# Help with stop at boot



## Boucher (Aug 21, 2005)

My tivo stays on the almost there page, it has a upgraded 300g from tivoland.com, but i still had the old 40g drive that was in it and fully working before, but get very similar error with the old drive in it as well, so maybe its not the h/d thats failing?I'm stumped but getting a tivo image would be a start.


----------



## iankb (Oct 9, 2000)

Is it displaying any lights?

Two amber lights mean that you have rogue IR; from a stuck button on a remote, etc.


----------



## Boucher (Aug 21, 2005)

No Ian,

Checked the remote, same thing happens,but thanks for the reply.


----------



## blindlemon (May 12, 2002)

Have you had any thunderstorms or power cuts recently? 

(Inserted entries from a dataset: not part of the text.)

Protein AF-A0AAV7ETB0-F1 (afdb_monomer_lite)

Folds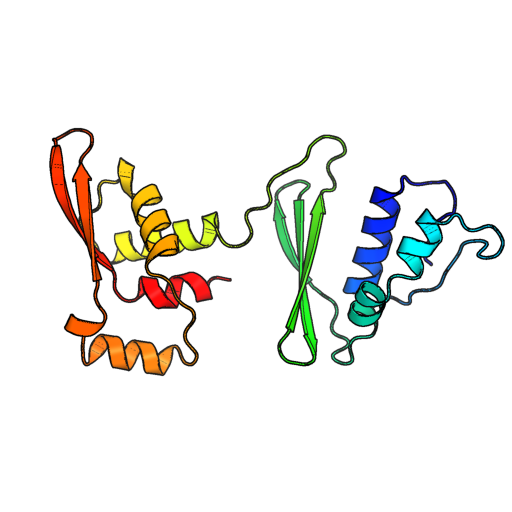eek 3Di:
DQCQQVPPDDLVVSLVSLLLCLLQLHDLDDPDDPVPGDPSSCCRSVVPVSNCSSVFPVSDHWDFPDDDPQWTWTWDAGPPRDMDIDIGGNDPDDDDDDPDLQQVLLVVQLVVQVVVVFPDDPVCSSVVSNCCCVPQADEDPDLVVLVVVCVVCVVVAWDKDWDADPPPRDIGIGIDHSSRHVSVVVD

pLDDT: mean 87.05, std 7.1, range [57.25, 97.75]

Organism: Aristolochia fimbriata (NCBI:txid158543)

Structure (mmCIF, N/CA/C/O backbone):
data_AF-A0AAV7ETB0-F1
#
_entry.id   AF-A0AAV7ETB0-F1
#
loop_
_atom_site.group_PDB
_atom_site.id
_atom_site.type_symbol
_atom_site.label_atom_id
_atom_site.label_alt_id
_atom_site.label_comp_id
_atom_site.label_asym_id
_atom_site.label_entity_id
_atom_site.label_seq_id
_atom_site.pdbx_PDB_ins_code
_atom_site.Cartn_x
_atom_site.Cartn_y
_atom_site.Cartn_z
_atom_site.occupancy
_atom_site.B_iso_or_equiv
_atom_site.auth_seq_id
_atom_site.auth_comp_id
_atom_site.auth_asym_id
_atom_site.auth_atom_id
_atom_site.pdbx_PDB_model_num
ATOM 1 N N . MET A 1 1 ? 5.428 6.375 -24.098 1.00 80.31 1 MET A N 1
ATOM 2 C CA . MET A 1 1 ? 6.759 5.736 -24.125 1.00 80.31 1 MET A CA 1
ATOM 3 C C . MET A 1 1 ? 7.441 6.073 -22.809 1.00 80.31 1 MET A C 1
ATOM 5 O O . MET A 1 1 ? 7.059 7.077 -22.220 1.00 80.31 1 MET A O 1
ATOM 9 N N . LEU A 1 2 ? 8.334 5.221 -22.307 1.00 88.31 2 LEU A N 1
ATOM 10 C CA . LEU A 1 2 ? 9.071 5.493 -21.073 1.00 88.31 2 LEU A CA 1
ATOM 11 C C . LEU A 1 2 ? 10.241 6.433 -21.365 1.00 88.31 2 LEU A C 1
ATOM 13 O O . LEU A 1 2 ? 11.084 6.110 -22.199 1.00 88.31 2 LEU A O 1
ATOM 17 N N . GLU A 1 3 ? 10.317 7.541 -20.629 1.00 86.44 3 GLU A N 1
ATOM 18 C CA . GLU A 1 3 ? 11.385 8.551 -20.761 1.00 86.44 3 GLU A CA 1
ATOM 19 C C . GLU A 1 3 ? 12.573 8.299 -19.814 1.00 86.44 3 GLU A C 1
ATOM 21 O O . GLU A 1 3 ? 13.466 9.135 -19.672 1.00 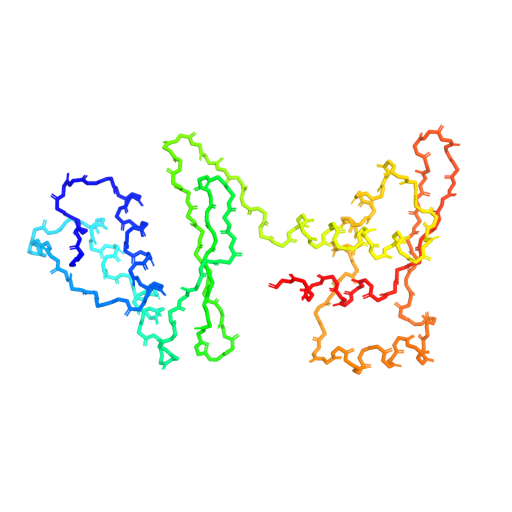86.44 3 GLU A O 1
ATOM 26 N N . VAL A 1 4 ? 12.580 7.150 -19.130 1.00 80.69 4 VAL A N 1
ATOM 27 C CA . VAL A 1 4 ? 13.580 6.797 -18.115 1.00 80.69 4 VAL A CA 1
ATOM 28 C C . VAL A 1 4 ? 14.980 6.774 -18.725 1.00 80.69 4 VAL A C 1
ATOM 30 O O . VAL A 1 4 ? 15.264 5.944 -19.582 1.00 80.69 4 VAL A O 1
ATOM 33 N N . GLY A 1 5 ? 15.852 7.679 -18.270 1.00 76.88 5 GLY A N 1
ATOM 34 C CA . GLY A 1 5 ? 17.236 7.791 -18.745 1.00 76.88 5 GLY A CA 1
ATOM 35 C C . GLY A 1 5 ? 17.484 8.825 -19.855 1.00 76.88 5 GLY A C 1
ATOM 36 O O . GLY A 1 5 ? 18.623 8.950 -20.293 1.00 76.88 5 GLY A O 1
ATOM 37 N N . ASN A 1 6 ? 16.482 9.611 -20.275 1.00 82.62 6 ASN A N 1
ATOM 38 C CA . ASN A 1 6 ? 16.634 10.627 -21.337 1.00 82.62 6 ASN A CA 1
ATOM 39 C C . ASN A 1 6 ? 17.180 11.994 -20.858 1.00 82.62 6 ASN A C 1
ATOM 41 O O . ASN A 1 6 ? 17.274 12.939 -21.637 1.00 82.62 6 ASN A O 1
ATOM 45 N N . GLY A 1 7 ? 17.554 12.119 -19.582 1.00 80.31 7 GLY A N 1
ATOM 46 C CA . GLY A 1 7 ? 18.214 13.305 -19.009 1.00 80.31 7 GLY A CA 1
ATOM 47 C C . GLY A 1 7 ? 17.307 14.489 -18.633 1.00 80.31 7 GLY A C 1
ATOM 48 O O . GLY A 1 7 ? 17.815 15.488 -18.135 1.00 80.31 7 GLY A O 1
ATOM 49 N N . GLY A 1 8 ? 15.987 14.393 -18.829 1.00 84.31 8 GLY A N 1
ATOM 50 C CA . GLY A 1 8 ? 15.027 15.472 -18.533 1.00 84.31 8 GLY A CA 1
ATOM 51 C C . GLY A 1 8 ? 14.421 15.466 -17.123 1.00 84.31 8 GLY A C 1
ATOM 52 O O . GLY A 1 8 ? 13.679 16.383 -16.784 1.00 84.31 8 GLY A O 1
ATOM 53 N N .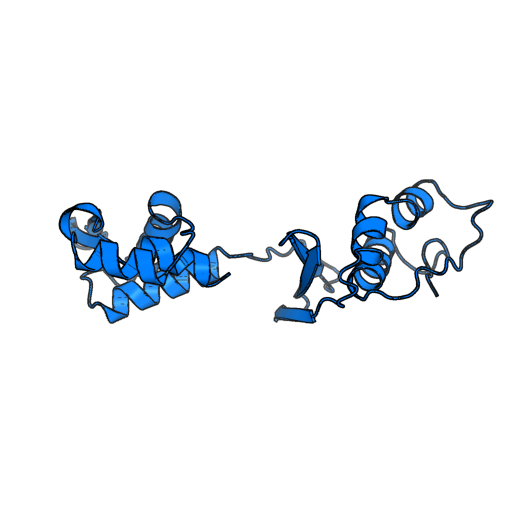 MET A 1 9 ? 14.704 14.438 -16.319 1.00 87.44 9 MET A N 1
ATOM 54 C CA . MET A 1 9 ? 14.155 14.229 -14.974 1.00 87.44 9 MET A CA 1
ATOM 55 C C . MET A 1 9 ? 15.238 13.721 -14.010 1.00 87.44 9 MET A C 1
ATOM 57 O O . MET A 1 9 ? 16.243 13.140 -14.434 1.00 87.44 9 MET A O 1
ATOM 61 N N . LYS 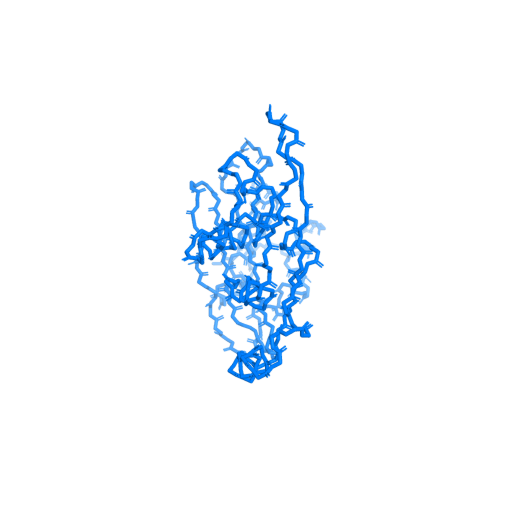A 1 10 ? 15.022 13.929 -12.710 1.00 90.00 10 LYS A N 1
ATOM 62 C CA . LYS A 1 10 ? 15.800 13.334 -11.614 1.00 90.00 10 LYS A CA 1
ATOM 63 C C . LYS A 1 10 ? 15.478 11.845 -11.465 1.00 90.00 10 LYS A C 1
ATOM 65 O O . LYS A 1 10 ? 14.450 11.358 -11.934 1.00 90.00 10 LYS A O 1
ATOM 70 N N . ASN A 1 11 ? 16.338 11.118 -10.757 1.00 89.81 11 ASN A N 1
ATOM 71 C CA . ASN A 1 11 ? 16.170 9.680 -10.559 1.00 89.81 11 ASN A CA 1
ATOM 72 C C . ASN A 1 11 ? 14.842 9.328 -9.854 1.00 89.81 11 ASN A C 1
ATOM 74 O O . ASN A 1 11 ? 14.136 8.410 -10.265 1.00 89.81 11 ASN A O 1
ATOM 78 N N . GLU A 1 12 ? 14.443 10.104 -8.846 1.00 90.06 12 GLU A N 1
ATOM 79 C CA . GLU A 1 12 ? 13.186 9.913 -8.111 1.00 90.06 12 GLU A CA 1
ATOM 80 C C . GLU A 1 12 ? 11.950 10.165 -8.989 1.00 90.06 12 GLU A C 1
ATOM 82 O O . GLU A 1 12 ? 10.926 9.483 -8.868 1.00 90.06 12 GLU A O 1
ATOM 87 N N . GLU A 1 13 ? 12.053 11.121 -9.911 1.00 91.12 13 GLU A N 1
ATOM 88 C CA . GLU A 1 13 ? 11.010 11.420 -10.892 1.00 91.12 13 GLU A CA 1
ATOM 89 C C . GLU A 1 13 ? 10.874 10.267 -11.898 1.00 91.12 13 GLU A C 1
ATOM 91 O O . GLU A 1 13 ? 9.754 9.856 -12.205 1.00 91.12 13 GLU A O 1
ATOM 96 N N . TYR A 1 14 ? 11.986 9.656 -12.328 1.00 93.94 14 TYR A N 1
ATOM 97 C CA . TYR A 1 14 ? 11.949 8.443 -13.149 1.00 93.94 14 TYR A CA 1
ATOM 98 C C . TYR A 1 14 ? 11.336 7.244 -12.423 1.00 93.94 14 TYR A C 1
ATOM 100 O O . TYR A 1 14 ? 10.541 6.521 -13.026 1.00 93.94 14 TYR A O 1
ATOM 108 N N . ILE A 1 15 ? 11.656 7.043 -11.139 1.00 94.25 15 ILE A N 1
ATOM 109 C CA . ILE A 1 15 ? 11.036 5.990 -10.317 1.00 94.25 15 ILE A CA 1
ATOM 110 C C . ILE A 1 15 ? 9.523 6.209 -10.248 1.00 94.25 15 ILE A C 1
ATOM 112 O O . ILE A 1 15 ? 8.753 5.268 -10.454 1.00 94.25 15 ILE A O 1
ATOM 116 N N . THR A 1 16 ? 9.090 7.448 -10.007 1.00 93.69 16 THR A N 1
ATOM 117 C CA . THR A 1 16 ? 7.668 7.811 -9.944 1.00 93.69 16 THR A CA 1
ATOM 118 C C . THR A 1 16 ? 6.976 7.565 -11.284 1.00 93.69 16 THR A C 1
ATOM 120 O O . THR A 1 16 ? 5.960 6.872 -11.335 1.00 93.69 16 THR A O 1
ATOM 123 N N . HIS A 1 17 ? 7.559 8.056 -12.381 1.00 93.88 17 HIS A N 1
ATOM 124 C CA . HIS A 1 17 ? 7.063 7.849 -13.741 1.00 93.88 17 HIS A CA 1
ATOM 125 C C . HIS A 1 17 ? 6.906 6.356 -14.065 1.00 93.88 17 HIS A C 1
ATOM 127 O O . HIS A 1 17 ? 5.821 5.913 -14.443 1.00 93.88 17 HIS A O 1
ATOM 133 N N . TYR A 1 18 ? 7.956 5.560 -13.849 1.00 96.44 18 TYR A N 1
ATOM 134 C CA . TYR A 1 18 ? 7.936 4.125 -14.128 1.00 96.44 18 TYR A CA 1
ATOM 135 C C . TYR A 1 18 ? 6.917 3.378 -13.256 1.00 96.44 18 TYR A C 1
ATOM 137 O O . TYR A 1 18 ? 6.164 2.546 -13.761 1.00 96.44 18 TYR A O 1
ATOM 145 N N . SER A 1 19 ? 6.827 3.722 -11.968 1.00 96.31 19 SER A N 1
ATOM 146 C CA . SER A 1 19 ? 5.877 3.107 -11.031 1.00 96.31 19 SER A CA 1
ATOM 147 C C . SER A 1 19 ? 4.421 3.392 -11.410 1.00 96.31 19 SER A C 1
ATOM 149 O O . SER A 1 19 ? 3.585 2.487 -11.372 1.00 96.31 19 SER A O 1
ATOM 151 N N . ILE A 1 20 ? 4.112 4.624 -11.834 1.00 95.19 20 ILE A N 1
ATOM 152 C CA . ILE A 1 20 ? 2.770 5.000 -12.308 1.00 95.19 20 ILE A CA 1
ATOM 153 C C . ILE A 1 20 ? 2.426 4.252 -13.601 1.00 95.19 20 ILE A C 1
ATOM 155 O O . ILE A 1 20 ? 1.312 3.742 -13.735 1.00 95.19 20 ILE A O 1
ATOM 159 N N . TRP A 1 21 ? 3.371 4.128 -14.537 1.00 95.94 21 TRP A N 1
ATOM 160 C CA . TRP A 1 21 ? 3.177 3.327 -15.752 1.00 95.94 21 TRP A CA 1
ATOM 161 C C . TRP A 1 21 ? 2.909 1.856 -15.425 1.00 95.94 21 TRP A C 1
ATOM 163 O O . TRP A 1 21 ? 1.976 1.254 -15.966 1.00 95.94 21 TRP A O 1
ATOM 173 N N . ALA A 1 22 ? 3.689 1.295 -14.498 1.00 96.81 22 ALA A N 1
ATOM 174 C CA . ALA A 1 22 ? 3.567 -0.090 -14.078 1.00 96.81 22 ALA A CA 1
ATOM 175 C C . ALA A 1 22 ? 2.191 -0.375 -13.464 1.00 96.81 22 ALA A C 1
ATOM 177 O O . ALA A 1 22 ? 1.489 -1.276 -13.932 1.00 96.81 22 ALA A O 1
ATOM 178 N N . ILE A 1 23 ? 1.767 0.431 -12.483 1.00 96.19 23 ILE A N 1
ATOM 179 C CA . ILE A 1 23 ? 0.486 0.250 -11.786 1.00 96.19 23 ILE A CA 1
ATOM 180 C C . ILE A 1 23 ? -0.729 0.554 -12.682 1.00 96.19 23 ILE A C 1
ATOM 182 O O . ILE A 1 23 ? -1.822 0.026 -12.466 1.00 96.19 23 ILE A O 1
ATOM 186 N N . SER A 1 24 ? -0.524 1.360 -13.729 1.00 94.88 24 SER A N 1
ATOM 187 C CA . SER A 1 24 ? -1.542 1.671 -14.736 1.00 94.88 24 SER A CA 1
ATOM 188 C C . SER A 1 24 ? -1.702 0.593 -15.804 1.00 94.88 24 SER A C 1
ATOM 190 O O . SER A 1 24 ? -2.515 0.769 -16.707 1.00 94.88 24 SER A O 1
ATOM 192 N N . LYS A 1 25 ? -0.931 -0.504 -15.736 1.00 94.56 25 LYS A N 1
ATOM 193 C CA . LYS A 1 25 ? -0.913 -1.561 -16.766 1.00 94.56 25 LYS A CA 1
ATOM 194 C C . LYS A 1 25 ? -0.589 -1.023 -18.163 1.00 94.56 25 LYS A C 1
ATOM 196 O O . LYS A 1 25 ? -0.980 -1.601 -19.173 1.00 94.56 25 LYS A O 1
ATOM 201 N N . ALA A 1 26 ? 0.132 0.095 -18.225 1.00 95.75 26 ALA A N 1
ATOM 202 C CA . ALA A 1 26 ? 0.528 0.694 -19.485 1.00 95.75 26 ALA A CA 1
ATOM 203 C C . ALA A 1 26 ? 1.647 -0.138 -20.141 1.00 95.75 26 ALA A C 1
ATOM 205 O O . ALA A 1 26 ? 2.445 -0.756 -19.427 1.00 95.75 26 ALA A O 1
ATOM 206 N N . PRO A 1 27 ? 1.759 -0.126 -21.482 1.00 95.81 27 PRO A N 1
ATOM 207 C CA . PRO A 1 27 ? 2.889 -0.734 -22.174 1.00 95.81 27 PRO A CA 1
ATOM 208 C C . PRO A 1 27 ? 4.225 -0.127 -21.716 1.00 95.81 27 PRO A C 1
ATOM 210 O O . PRO A 1 27 ? 4.447 1.081 -21.847 1.00 95.81 27 PRO A O 1
ATOM 213 N N . LEU A 1 28 ? 5.131 -0.969 -21.212 1.00 94.88 28 LEU A N 1
ATOM 214 C CA . LEU A 1 28 ? 6.469 -0.576 -20.752 1.00 94.88 28 LEU A CA 1
ATOM 215 C C . LEU A 1 28 ? 7.467 -0.535 -21.920 1.00 94.88 28 LEU A C 1
ATOM 217 O O . LEU A 1 28 ? 8.407 -1.322 -21.998 1.00 94.88 28 LEU A O 1
ATOM 221 N N . LEU A 1 29 ? 7.232 0.372 -22.869 1.00 93.75 29 LEU A N 1
ATOM 222 C CA . LEU A 1 29 ? 8.100 0.562 -24.035 1.00 93.75 29 LEU A CA 1
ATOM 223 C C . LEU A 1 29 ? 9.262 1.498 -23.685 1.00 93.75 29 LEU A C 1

If your TiVo is plugged into the phone and the modem has been blown by a surge you can get this problem. Unfortunately the modem test program will often hang the boot sequence if the modem is blown.


----------



## Boucher (Aug 21, 2005)

Thanks for the replys guys, but no storms etc,but has been plugged in to a belkin surge for safe keeping as well.


----------



## blindlemon (May 12, 2002)

Hmm, probably a drive problem then. Do you have network access to the TiVo?


----------



## Boucher (Aug 21, 2005)

I had upgraded the h/d to a 300g, but didnt bother with any other tweaks, so no access to network on the tivo.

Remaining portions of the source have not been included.